Vector Audio Format — Concept Notes

Core Idea

An audio file format that is to PCM what SVG is to bitmap: resolution-independent, mathematically defined, and inherently manipulable. Instead of storing discrete amplitude samples, store mathematical curve definitions (Bézier/B-spline control points) that describe the sound.

Key Insight

Raw PCM waveforms are too complex for efficient curve fitting. But if you first decompose audio via sinusoidal modeling (SMS — Serra & Smith, 1990), the resulting parameter trajectories (frequency, amplitude over time) are smooth, slowly-varying curves — exactly what Bézier curves represent efficiently.

Architecture: Three Track Types

1. Sinusoidal Tracks (tonal content)

Each track = one partial (harmonic or inharmonic).

freq: Bézier curve (Hz over time)
amp: Bézier curve (amplitude over time)
birth / death: start and end time

Handles: sustained notes, vocals, bass, pads, pitched instruments. A piano note might have 30 tracks × ~5 control points each = ~300 floats for a full second (vs. 44,100 PCM samples).

2. Noise Bands (textural/stochastic content)

Bandpass-filtered noise with amplitude envelopes.

freq_low / freq_high: frequency range (Hz)
amp: Bézier curve (amplitude envelope over time)

Alternative: a 2D Bézier surface (frequency × time → amplitude) for continuous spectral envelope modeling.

Handles: breath, bow scrape, snare wires, cymbal wash, consonants in speech.

3. Transient Events (attacks, clicks, impacts)

Short broadband bursts (~1-5ms).

time: when it occurs
shape: Bézier curve (amplitude envelope)
spectrum: Bézier curve (spectral energy distribution)
Or: a tiny PCM snippet (few hundred samples)

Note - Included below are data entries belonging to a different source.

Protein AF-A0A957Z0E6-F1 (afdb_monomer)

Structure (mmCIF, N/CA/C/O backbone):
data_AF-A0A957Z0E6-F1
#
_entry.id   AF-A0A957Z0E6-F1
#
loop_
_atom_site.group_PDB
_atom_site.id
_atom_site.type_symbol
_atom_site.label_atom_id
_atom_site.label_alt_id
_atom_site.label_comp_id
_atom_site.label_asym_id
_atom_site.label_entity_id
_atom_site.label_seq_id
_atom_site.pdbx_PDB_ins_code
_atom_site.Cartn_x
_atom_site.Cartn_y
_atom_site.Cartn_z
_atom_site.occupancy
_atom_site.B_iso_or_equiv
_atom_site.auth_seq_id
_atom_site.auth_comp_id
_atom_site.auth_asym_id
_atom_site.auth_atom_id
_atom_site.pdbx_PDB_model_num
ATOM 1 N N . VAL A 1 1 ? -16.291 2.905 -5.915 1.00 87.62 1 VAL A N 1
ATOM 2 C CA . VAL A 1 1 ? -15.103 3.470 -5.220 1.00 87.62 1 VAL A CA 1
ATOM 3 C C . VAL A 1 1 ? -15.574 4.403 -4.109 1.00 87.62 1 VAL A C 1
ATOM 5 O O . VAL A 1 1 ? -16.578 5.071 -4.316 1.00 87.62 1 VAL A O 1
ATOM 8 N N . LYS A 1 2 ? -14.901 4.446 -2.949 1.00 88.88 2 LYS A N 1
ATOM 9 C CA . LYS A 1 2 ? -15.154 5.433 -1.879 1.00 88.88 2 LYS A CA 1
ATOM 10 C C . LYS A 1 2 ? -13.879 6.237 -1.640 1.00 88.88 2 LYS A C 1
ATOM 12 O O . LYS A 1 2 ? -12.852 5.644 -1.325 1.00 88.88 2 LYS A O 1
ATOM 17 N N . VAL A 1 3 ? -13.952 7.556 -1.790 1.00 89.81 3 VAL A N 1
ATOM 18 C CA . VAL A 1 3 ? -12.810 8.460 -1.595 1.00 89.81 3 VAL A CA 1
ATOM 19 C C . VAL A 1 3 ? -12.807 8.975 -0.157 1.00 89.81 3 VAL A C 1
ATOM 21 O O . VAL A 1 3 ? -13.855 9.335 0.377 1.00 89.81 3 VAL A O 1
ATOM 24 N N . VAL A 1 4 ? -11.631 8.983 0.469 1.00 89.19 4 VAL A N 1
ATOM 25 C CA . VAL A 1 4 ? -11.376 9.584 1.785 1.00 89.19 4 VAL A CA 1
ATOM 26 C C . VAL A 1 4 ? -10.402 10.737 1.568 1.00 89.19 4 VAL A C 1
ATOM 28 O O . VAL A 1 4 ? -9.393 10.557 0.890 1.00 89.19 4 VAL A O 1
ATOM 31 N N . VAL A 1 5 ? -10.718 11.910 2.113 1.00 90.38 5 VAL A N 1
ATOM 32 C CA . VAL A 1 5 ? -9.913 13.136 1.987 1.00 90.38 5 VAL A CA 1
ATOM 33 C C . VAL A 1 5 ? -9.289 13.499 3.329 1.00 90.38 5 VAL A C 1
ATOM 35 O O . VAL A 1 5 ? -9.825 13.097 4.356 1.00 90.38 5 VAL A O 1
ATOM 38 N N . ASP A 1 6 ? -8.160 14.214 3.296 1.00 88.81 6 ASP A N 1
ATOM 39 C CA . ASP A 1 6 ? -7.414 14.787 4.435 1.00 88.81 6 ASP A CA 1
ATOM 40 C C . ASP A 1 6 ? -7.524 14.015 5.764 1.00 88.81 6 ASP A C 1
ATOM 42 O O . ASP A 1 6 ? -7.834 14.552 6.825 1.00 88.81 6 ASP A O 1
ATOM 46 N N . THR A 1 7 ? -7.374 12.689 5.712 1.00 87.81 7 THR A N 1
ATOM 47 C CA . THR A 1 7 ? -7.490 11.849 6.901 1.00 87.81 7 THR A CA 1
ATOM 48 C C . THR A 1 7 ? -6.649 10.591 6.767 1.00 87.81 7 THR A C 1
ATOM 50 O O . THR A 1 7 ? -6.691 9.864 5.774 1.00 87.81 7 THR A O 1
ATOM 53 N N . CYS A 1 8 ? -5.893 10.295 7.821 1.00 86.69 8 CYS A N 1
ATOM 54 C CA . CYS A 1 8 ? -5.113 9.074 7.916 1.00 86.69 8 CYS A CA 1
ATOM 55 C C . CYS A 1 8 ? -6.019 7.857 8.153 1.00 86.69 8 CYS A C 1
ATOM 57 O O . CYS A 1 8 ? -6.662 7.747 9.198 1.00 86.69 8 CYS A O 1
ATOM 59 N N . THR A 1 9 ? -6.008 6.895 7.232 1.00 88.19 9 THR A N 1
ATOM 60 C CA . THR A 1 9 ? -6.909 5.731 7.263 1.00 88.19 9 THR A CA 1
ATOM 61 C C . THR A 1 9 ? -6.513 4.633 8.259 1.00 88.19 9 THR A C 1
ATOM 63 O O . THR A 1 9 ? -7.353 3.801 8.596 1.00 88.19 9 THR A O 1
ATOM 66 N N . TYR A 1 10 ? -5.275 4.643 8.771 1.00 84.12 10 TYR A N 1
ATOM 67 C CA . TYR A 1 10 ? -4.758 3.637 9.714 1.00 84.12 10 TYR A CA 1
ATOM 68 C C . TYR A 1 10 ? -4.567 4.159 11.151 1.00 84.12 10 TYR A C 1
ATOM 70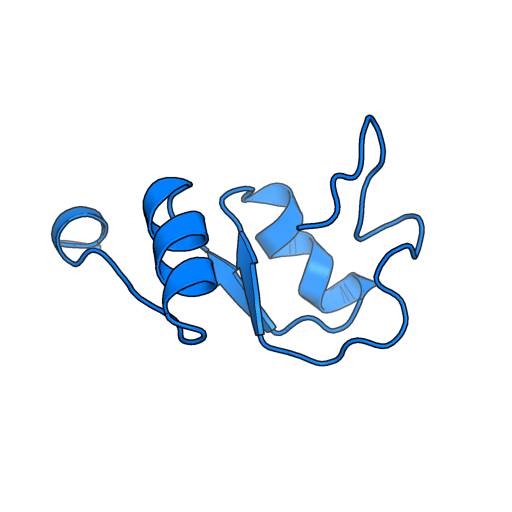 O O . TYR A 1 10 ? -4.234 3.380 12.035 1.00 84.12 10 TYR A O 1
ATOM 78 N N . ILE A 1 11 ? -4.777 5.456 11.409 1.00 83.06 11 ILE A N 1
ATOM 79 C CA . ILE A 1 11 ? -4.761 6.034 12.771 1.00 83.06 11 ILE A CA 1
ATOM 80 C C . ILE A 1 11 ? -6.183 6.356 13.227 1.00 83.06 11 ILE A C 1
ATOM 82 O O . ILE A 1 11 ? -6.600 5.946 14.305 1.00 83.06 11 ILE A O 1
ATOM 86 N N . THR A 1 12 ? -6.969 7.031 12.385 1.00 72.88 12 THR A N 1
ATOM 87 C CA . THR A 1 12 ? -8.322 7.498 12.746 1.00 72.88 12 THR A CA 1
ATOM 88 C C . THR A 1 12 ? -9.401 6.418 12.627 1.00 72.88 12 THR A C 1
ATOM 90 O O . THR A 1 12 ? -10.590 6.714 12.590 1.00 72.88 12 THR A O 1
ATOM 93 N N . ALA A 1 13 ? -9.005 5.141 12.603 1.00 65.00 13 ALA A N 1
ATOM 94 C CA . ALA A 1 13 ? -9.915 4.002 12.678 1.00 65.00 13 ALA A CA 1
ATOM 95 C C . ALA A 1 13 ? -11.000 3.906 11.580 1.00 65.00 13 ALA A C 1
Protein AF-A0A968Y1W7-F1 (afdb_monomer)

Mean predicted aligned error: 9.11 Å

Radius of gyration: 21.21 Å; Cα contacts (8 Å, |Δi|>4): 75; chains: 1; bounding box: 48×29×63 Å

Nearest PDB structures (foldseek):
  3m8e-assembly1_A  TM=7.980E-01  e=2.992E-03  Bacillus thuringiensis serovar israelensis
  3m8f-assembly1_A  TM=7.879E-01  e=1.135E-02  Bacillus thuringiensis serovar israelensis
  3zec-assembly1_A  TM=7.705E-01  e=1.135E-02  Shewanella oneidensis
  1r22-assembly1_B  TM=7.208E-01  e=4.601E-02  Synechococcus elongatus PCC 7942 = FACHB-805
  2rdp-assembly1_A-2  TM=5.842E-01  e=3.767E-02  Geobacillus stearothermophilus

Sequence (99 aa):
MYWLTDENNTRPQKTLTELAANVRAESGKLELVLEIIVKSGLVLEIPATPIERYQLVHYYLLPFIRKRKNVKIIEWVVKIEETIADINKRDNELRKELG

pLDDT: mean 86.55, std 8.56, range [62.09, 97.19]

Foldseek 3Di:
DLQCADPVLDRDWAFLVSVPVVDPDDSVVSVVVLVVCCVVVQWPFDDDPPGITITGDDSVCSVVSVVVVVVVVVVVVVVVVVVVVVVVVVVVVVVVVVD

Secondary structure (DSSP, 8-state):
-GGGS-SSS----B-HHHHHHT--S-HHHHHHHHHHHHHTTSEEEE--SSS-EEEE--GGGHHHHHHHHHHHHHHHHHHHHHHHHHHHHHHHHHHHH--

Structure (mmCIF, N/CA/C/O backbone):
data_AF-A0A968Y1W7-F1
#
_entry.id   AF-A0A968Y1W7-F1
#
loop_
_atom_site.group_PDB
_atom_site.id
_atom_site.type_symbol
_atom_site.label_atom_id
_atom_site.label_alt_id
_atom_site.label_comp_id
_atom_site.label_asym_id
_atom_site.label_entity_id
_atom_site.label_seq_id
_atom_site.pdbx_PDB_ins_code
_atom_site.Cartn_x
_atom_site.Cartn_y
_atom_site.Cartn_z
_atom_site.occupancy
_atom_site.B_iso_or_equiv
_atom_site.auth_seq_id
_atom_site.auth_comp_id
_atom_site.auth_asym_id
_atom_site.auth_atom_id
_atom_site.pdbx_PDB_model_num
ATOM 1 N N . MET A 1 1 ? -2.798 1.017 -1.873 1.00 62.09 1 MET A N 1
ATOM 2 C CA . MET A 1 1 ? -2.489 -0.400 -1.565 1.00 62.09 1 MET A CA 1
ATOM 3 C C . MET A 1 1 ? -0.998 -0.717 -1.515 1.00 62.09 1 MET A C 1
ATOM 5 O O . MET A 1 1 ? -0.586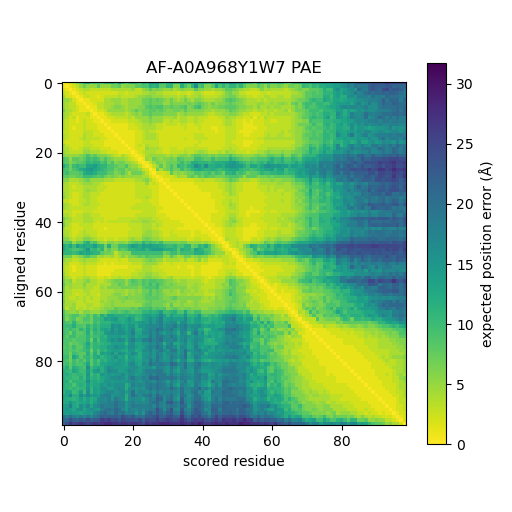 -1.273 -0.512 1.00 62.09 1 MET A O 1
ATOM 9 N N . TYR A 1 2 ? -0.189 -0.370 -2.534 1.00 69.25 2 TYR A N 1
ATOM 10 C CA . TYR A 1 2 ? 1.256 -0.692 -2.564 1.00 69.25 2 TYR A CA 1
ATOM 11 C C . TYR A 1 2 ? 2.003 -0.315 -1.274 1.00 69.25 2 TYR A C 1
ATOM 13 O O . TYR A 1 2 ? 2.807 -1.091 -0.781 1.00 69.25 2 TYR A O 1
ATOM 21 N N . TRP A 1 3 ? 1.668 0.830 -0.683 1.00 80.81 3 TRP A N 1
ATOM 22 C CA . TRP A 1 3 ? 2.317 1.347 0.522 1.00 80.81 3 TRP A CA 1
ATOM 23 C C . TRP A 1 3 ? 2.072 0.533 1.798 1.00 80.81 3 TRP A C 1
ATOM 25 O O . TRP A 1 3 ? 2.816 0.701 2.751 1.00 80.81 3 TRP A O 1
ATOM 35 N N . LEU A 1 4 ? 1.083 -0.368 1.823 1.00 87.88 4 LEU A N 1
ATOM 36 C CA . LEU A 1 4 ? 0.853 -1.309 2.933 1.00 87.88 4 LEU A CA 1
ATOM 37 C C . LEU A 1 4 ? 1.633 -2.626 2.762 1.00 87.88 4 LEU A C 1
ATOM 39 O O . LEU A 1 4 ? 1.399 -3.600 3.475 1.00 87.88 4 LEU A O 1
ATOM 43 N N . THR A 1 5 ? 2.549 -2.653 1.797 1.00 87.44 5 THR A N 1
ATOM 44 C CA . THR A 1 5 ? 3.540 -3.706 1.579 1.00 87.44 5 THR A CA 1
ATOM 45 C C . THR A 1 5 ? 4.911 -3.044 1.459 1.00 87.44 5 THR A C 1
ATOM 47 O O . THR A 1 5 ? 5.000 -1.911 0.985 1.00 87.44 5 THR A O 1
ATOM 50 N N . ASP A 1 6 ? 5.978 -3.706 1.895 1.00 82.12 6 ASP A N 1
ATOM 51 C CA . ASP A 1 6 ? 7.351 -3.213 1.692 1.00 82.12 6 ASP A CA 1
ATOM 52 C C . ASP A 1 6 ? 8.004 -3.891 0.483 1.00 82.12 6 ASP A C 1
ATOM 54 O O . ASP A 1 6 ? 7.282 -4.456 -0.333 1.00 82.12 6 ASP A O 1
ATOM 58 N N . GLU A 1 7 ? 9.336 -3.836 0.358 1.00 77.56 7 GLU A N 1
ATOM 59 C CA . GLU A 1 7 ? 10.156 -4.501 -0.670 1.00 77.56 7 GLU A CA 1
ATOM 60 C C . GLU A 1 7 ? 10.581 -5.945 -0.329 1.00 77.56 7 GLU A C 1
ATOM 62 O O . GLU A 1 7 ? 10.812 -6.734 -1.249 1.00 77.56 7 GLU A O 1
ATOM 67 N N . ASN A 1 8 ? 10.427 -6.368 0.928 1.00 81.94 8 ASN A N 1
ATOM 68 C CA . ASN A 1 8 ? 10.725 -7.716 1.437 1.00 81.94 8 ASN A CA 1
ATOM 69 C C . ASN A 1 8 ? 9.502 -8.652 1.523 1.00 81.94 8 ASN A C 1
ATOM 71 O O . ASN A 1 8 ? 9.556 -9.729 2.107 1.00 81.94 8 ASN A O 1
ATOM 75 N N . ASN A 1 9 ? 8.387 -8.258 0.913 1.00 78.94 9 ASN A N 1
ATOM 76 C CA . ASN A 1 9 ? 7.099 -8.957 0.895 1.00 78.94 9 ASN A CA 1
ATOM 77 C C . ASN A 1 9 ? 6.506 -9.089 2.298 1.00 78.94 9 ASN A C 1
ATOM 79 O O . ASN A 1 9 ? 5.852 -10.080 2.627 1.00 78.94 9 ASN A O 1
ATOM 83 N N . THR A 1 10 ? 6.711 -8.068 3.122 1.00 87.25 10 THR A N 1
ATOM 84 C CA . THR A 1 10 ? 6.082 -7.964 4.429 1.00 87.25 10 THR A CA 1
ATOM 85 C C . THR A 1 10 ? 4.861 -7.050 4.370 1.00 87.25 10 THR A C 1
ATOM 87 O O . THR A 1 10 ? 4.579 -6.375 3.373 1.00 87.25 10 THR A O 1
ATOM 90 N N . ARG A 1 11 ? 4.094 -7.076 5.459 1.00 90.62 11 ARG A N 1
ATOM 91 C CA . ARG A 1 11 ? 2.902 -6.256 5.678 1.00 90.62 11 ARG A CA 1
ATOM 92 C C . ARG A 1 11 ? 3.204 -5.355 6.871 1.00 90.62 11 ARG A C 1
ATOM 94 O O . ARG A 1 11 ? 2.818 -5.711 7.981 1.00 90.62 11 ARG A O 1
ATOM 101 N N . PRO A 1 12 ? 3.972 -4.270 6.706 1.00 91.31 12 PRO A N 1
ATOM 102 C CA . PRO A 1 12 ? 4.298 -3.404 7.829 1.00 91.31 12 PRO A CA 1
ATOM 103 C C . PRO A 1 12 ? 3.038 -2.697 8.337 1.00 91.31 12 PRO A C 1
ATOM 105 O O . PRO A 1 12 ? 2.113 -2.420 7.572 1.00 91.31 12 PRO A O 1
ATOM 108 N N . GLN A 1 13 ? 3.019 -2.385 9.629 1.00 92.25 13 GLN A N 1
ATOM 109 C CA . GLN A 1 13 ? 2.012 -1.506 10.217 1.00 92.25 13 GLN A CA 1
ATOM 110 C C . GLN A 1 13 ? 2.404 -0.053 9.948 1.00 92.25 13 GLN A C 1
ATOM 112 O O . GLN A 1 13 ? 3.541 0.325 10.233 1.00 92.25 13 GLN A O 1
ATOM 117 N N . LYS A 1 14 ? 1.485 0.760 9.426 1.00 92.38 14 LYS A N 1
ATOM 118 C CA . LYS A 1 14 ? 1.770 2.156 9.068 1.00 92.38 14 LYS A CA 1
ATOM 119 C C . LYS A 1 14 ? 0.777 3.140 9.652 1.00 92.38 14 LYS A C 1
ATOM 121 O O . LYS A 1 14 ? -0.403 2.828 9.732 1.00 92.38 14 LYS A O 1
ATOM 126 N N . THR A 1 15 ? 1.236 4.329 10.017 1.00 92.88 15 THR A N 1
ATOM 127 C CA . THR A 1 15 ? 0.349 5.429 10.425 1.00 92.88 15 THR A CA 1
ATOM 128 C C . THR A 1 15 ? -0.253 6.133 9.209 1.00 92.88 15 THR A C 1
ATOM 130 O O . THR A 1 15 ? 0.257 6.020 8.088 1.00 92.88 15 THR A O 1
ATOM 133 N N . LEU A 1 16 ? -1.319 6.910 9.422 1.00 90.31 16 LEU A N 1
ATOM 134 C CA . LEU A 1 16 ? -1.892 7.756 8.372 1.00 90.31 16 LEU A CA 1
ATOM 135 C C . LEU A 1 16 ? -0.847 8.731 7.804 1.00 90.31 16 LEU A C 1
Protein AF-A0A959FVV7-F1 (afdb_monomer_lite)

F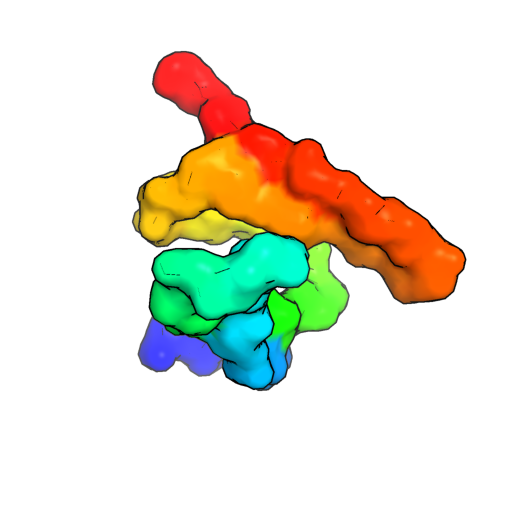oldseek 3Di:
DVCVVVVWDKDKDWCADPVNPDDTHIDIDTPPADPVRVLVVCVVVVNQWDWDDDPPDDIDIGGSDDD

pLDDT: mean 88.22, std 8.81, range [51.72, 95.94]

Structure (mmCIF, N/CA/C/O backbone):
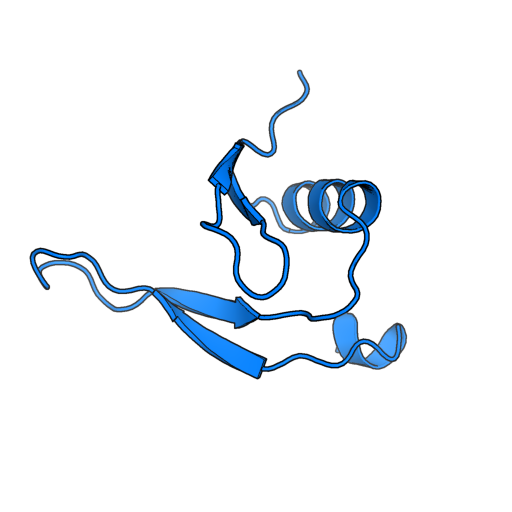data_AF-A0A959FVV7-F1
#
_entry.id   AF-A0A959FVV7-F1
#
loop_
_atom_site.group_PDB
_atom_site.id
_atom_site.type_symbol
_atom_site.label_atom_id
_atom_site.label_alt_id
_atom_site.label_comp_id
_atom_site.label_asym_id
_atom_site.label_entity_id
_atom_site.label_seq_id
_atom_site.pdbx_PDB_ins_code
_atom_site.Cartn_x
_atom_site.Cartn_y
_atom_site.Cartn_z
_atom_site.occupancy
_atom_site.B_iso_or_equiv
_atom_site.auth_seq_id
_atom_site.auth_comp_id
_atom_site.auth_asym_id
_atom_site.auth_atom_id
_atom_site.pdbx_PDB_model_num
ATOM 1 N N . HIS A 1 1 ? 7.977 -2.855 15.455 1.00 62.28 1 HIS A N 1
ATOM 2 C CA . HIS A 1 1 ? 7.620 -2.207 16.737 1.00 62.28 1 HIS A CA 1
ATOM 3 C C . HIS A 1 1 ? 6.363 -1.324 16.656 1.00 62.28 1 HIS A C 1
ATOM 5 O O . HIS A 1 1 ? 5.416 -1.640 17.358 1.00 62.28 1 HIS A O 1
ATOM 11 N N . TRP A 1 2 ? 6.267 -0.285 15.804 1.00 74.94 2 TRP A N 1
ATOM 12 C CA . TRP A 1 2 ? 5.065 0.588 15.742 1.00 74.94 2 TRP A CA 1
ATOM 13 C C . TRP A 1 2 ? 3.774 -0.129 15.301 1.00 74.94 2 TRP A C 1
ATOM 15 O O . TRP A 1 2 ? 2.733 0.055 15.924 1.00 74.94 2 TRP A O 1
ATOM 25 N N . LEU A 1 3 ? 3.843 -0.969 14.259 1.00 72.69 3 LEU A N 1
ATOM 26 C CA . LEU A 1 3 ? 2.681 -1.712 13.736 1.00 72.69 3 LEU A CA 1
ATOM 27 C C . LEU A 1 3 ? 2.181 -2.769 14.723 1.00 72.69 3 LEU A C 1
ATOM 29 O O . LEU A 1 3 ? 0.987 -2.867 14.980 1.00 72.69 3 LEU A O 1
ATOM 33 N N . GLN A 1 4 ? 3.118 -3.488 15.347 1.00 71.69 4 GLN A N 1
ATOM 34 C CA . GLN A 1 4 ? 2.837 -4.462 16.405 1.00 71.69 4 GLN A CA 1
ATOM 35 C C . GLN A 1 4 ? 2.147 -3.809 17.609 1.00 71.69 4 GLN A C 1
ATOM 37 O O . GLN A 1 4 ? 1.207 -4.376 18.148 1.00 71.69 4 GLN A O 1
ATOM 42 N N . ALA A 1 5 ? 2.554 -2.592 17.991 1.00 68.38 5 ALA A N 1
ATOM 43 C CA . ALA A 1 5 ? 1.922 -1.847 19.082 1.00 68.38 5 ALA A CA 1
ATOM 44 C C . ALA A 1 5 ? 0.466 -1.431 18.787 1.00 68.38 5 ALA A C 1
ATOM 46 O O . ALA A 1 5 ? -0.266 -1.092 19.712 1.00 68.38 5 ALA A O 1
ATOM 47 N N . ARG A 1 6 ? 0.045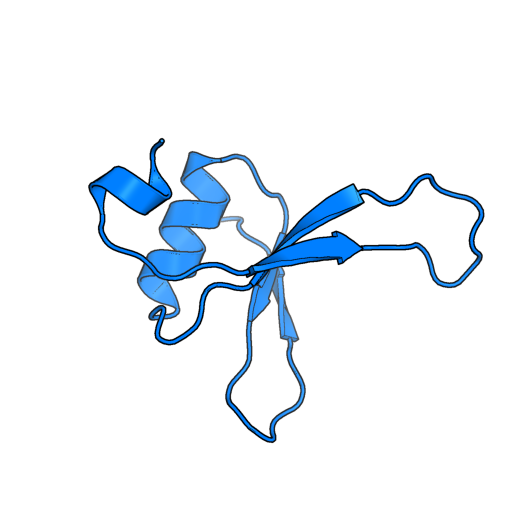 -1.452 17.516 1.00 75.69 6 ARG A N 1
ATOM 48 C CA . ARG A 1 6 ? -1.333 -1.175 17.078 1.00 75.69 6 ARG A CA 1
ATOM 49 C C . ARG A 1 6 ? -2.088 -2.426 16.632 1.00 75.69 6 ARG A C 1
ATOM 51 O O . ARG A 1 6 ? -3.178 -2.298 16.087 1.00 75.69 6 ARG A O 1
ATOM 58 N N . SER A 1 7 ? -1.518 -3.613 16.850 1.00 83.81 7 SER A N 1
ATOM 59 C CA . SER A 1 7 ? -2.108 -4.895 16.443 1.00 83.81 7 SER A CA 1
ATOM 60 C C . SER A 1 7 ? -2.490 -4.954 14.958 1.00 83.81 7 SER A C 1
ATOM 62 O O . SER A 1 7 ? -3.434 -5.647 14.588 1.00 83.81 7 SER A O 1
ATOM 64 N N . LEU A 1 8 ? -1.763 -4.227 14.101 1.00 86.50 8 LEU A N 1
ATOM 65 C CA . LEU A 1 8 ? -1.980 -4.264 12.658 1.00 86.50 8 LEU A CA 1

Handles: drum stick impact, pick attack, plosives.

Percussion Decomposition Examples

Kick: freq sweep 150→60Hz (sinusoidal) + beater click noise bands 1-5kHz + transient at t=0 Snare: short tone 150-250Hz (sinusoidal) + snare wire noise bands 1-15kHz + transient Hi-hat: no sinusoidal tracks, noise bands 3-18kHz with fast decay + transient Cymbal: inharmonic sinusoidal tracks + broadband noise bands with slow decay + transient

Killer Features (What This Enables)

Time stretching: re-parameterize the Bézier curves to a longer time range. Same control points, same frequencies, no pitch change. No phase vocoder artifacts. Transients stay sharp (they're point events, not stretched).
Pitch shifting: multiply all frequency curves by a constant. Done.
Harmonic editing: boost/suppress/remove individual partials.
Sound morphing: interpolate control points between two sounds.
Resolution independence: render at any sample rate.
Extreme compression: smooth parameter curves compress to very few control points (potentially 200:1-400:1 for simple sounds).
Procedural variation: perturb control points slightly for natural-sounding variation.

Rendering Pipeline

For each output sample at time t:

Evaluate each sinusoidal track's freq(t) and amp(t) Bézier curves
Accumulate phase: phase(t) = 2π ∫ freq(t) dt (closed-form for Bézier integrals)
output += amp(t) * sin(phase(t))
Add noise bands: generate white noise, bandpass filter, shape with amp curve
Add transients at their trigger times
Sum all components

The Format Is Essentially...

An additive synthesizer preset extracted from real audio. The file IS a synth patch. The encoder IS the analysis. The decoder IS the synth. It sits between MIDI (pure instructions, no timbre) and PCM (pure samples, no structure).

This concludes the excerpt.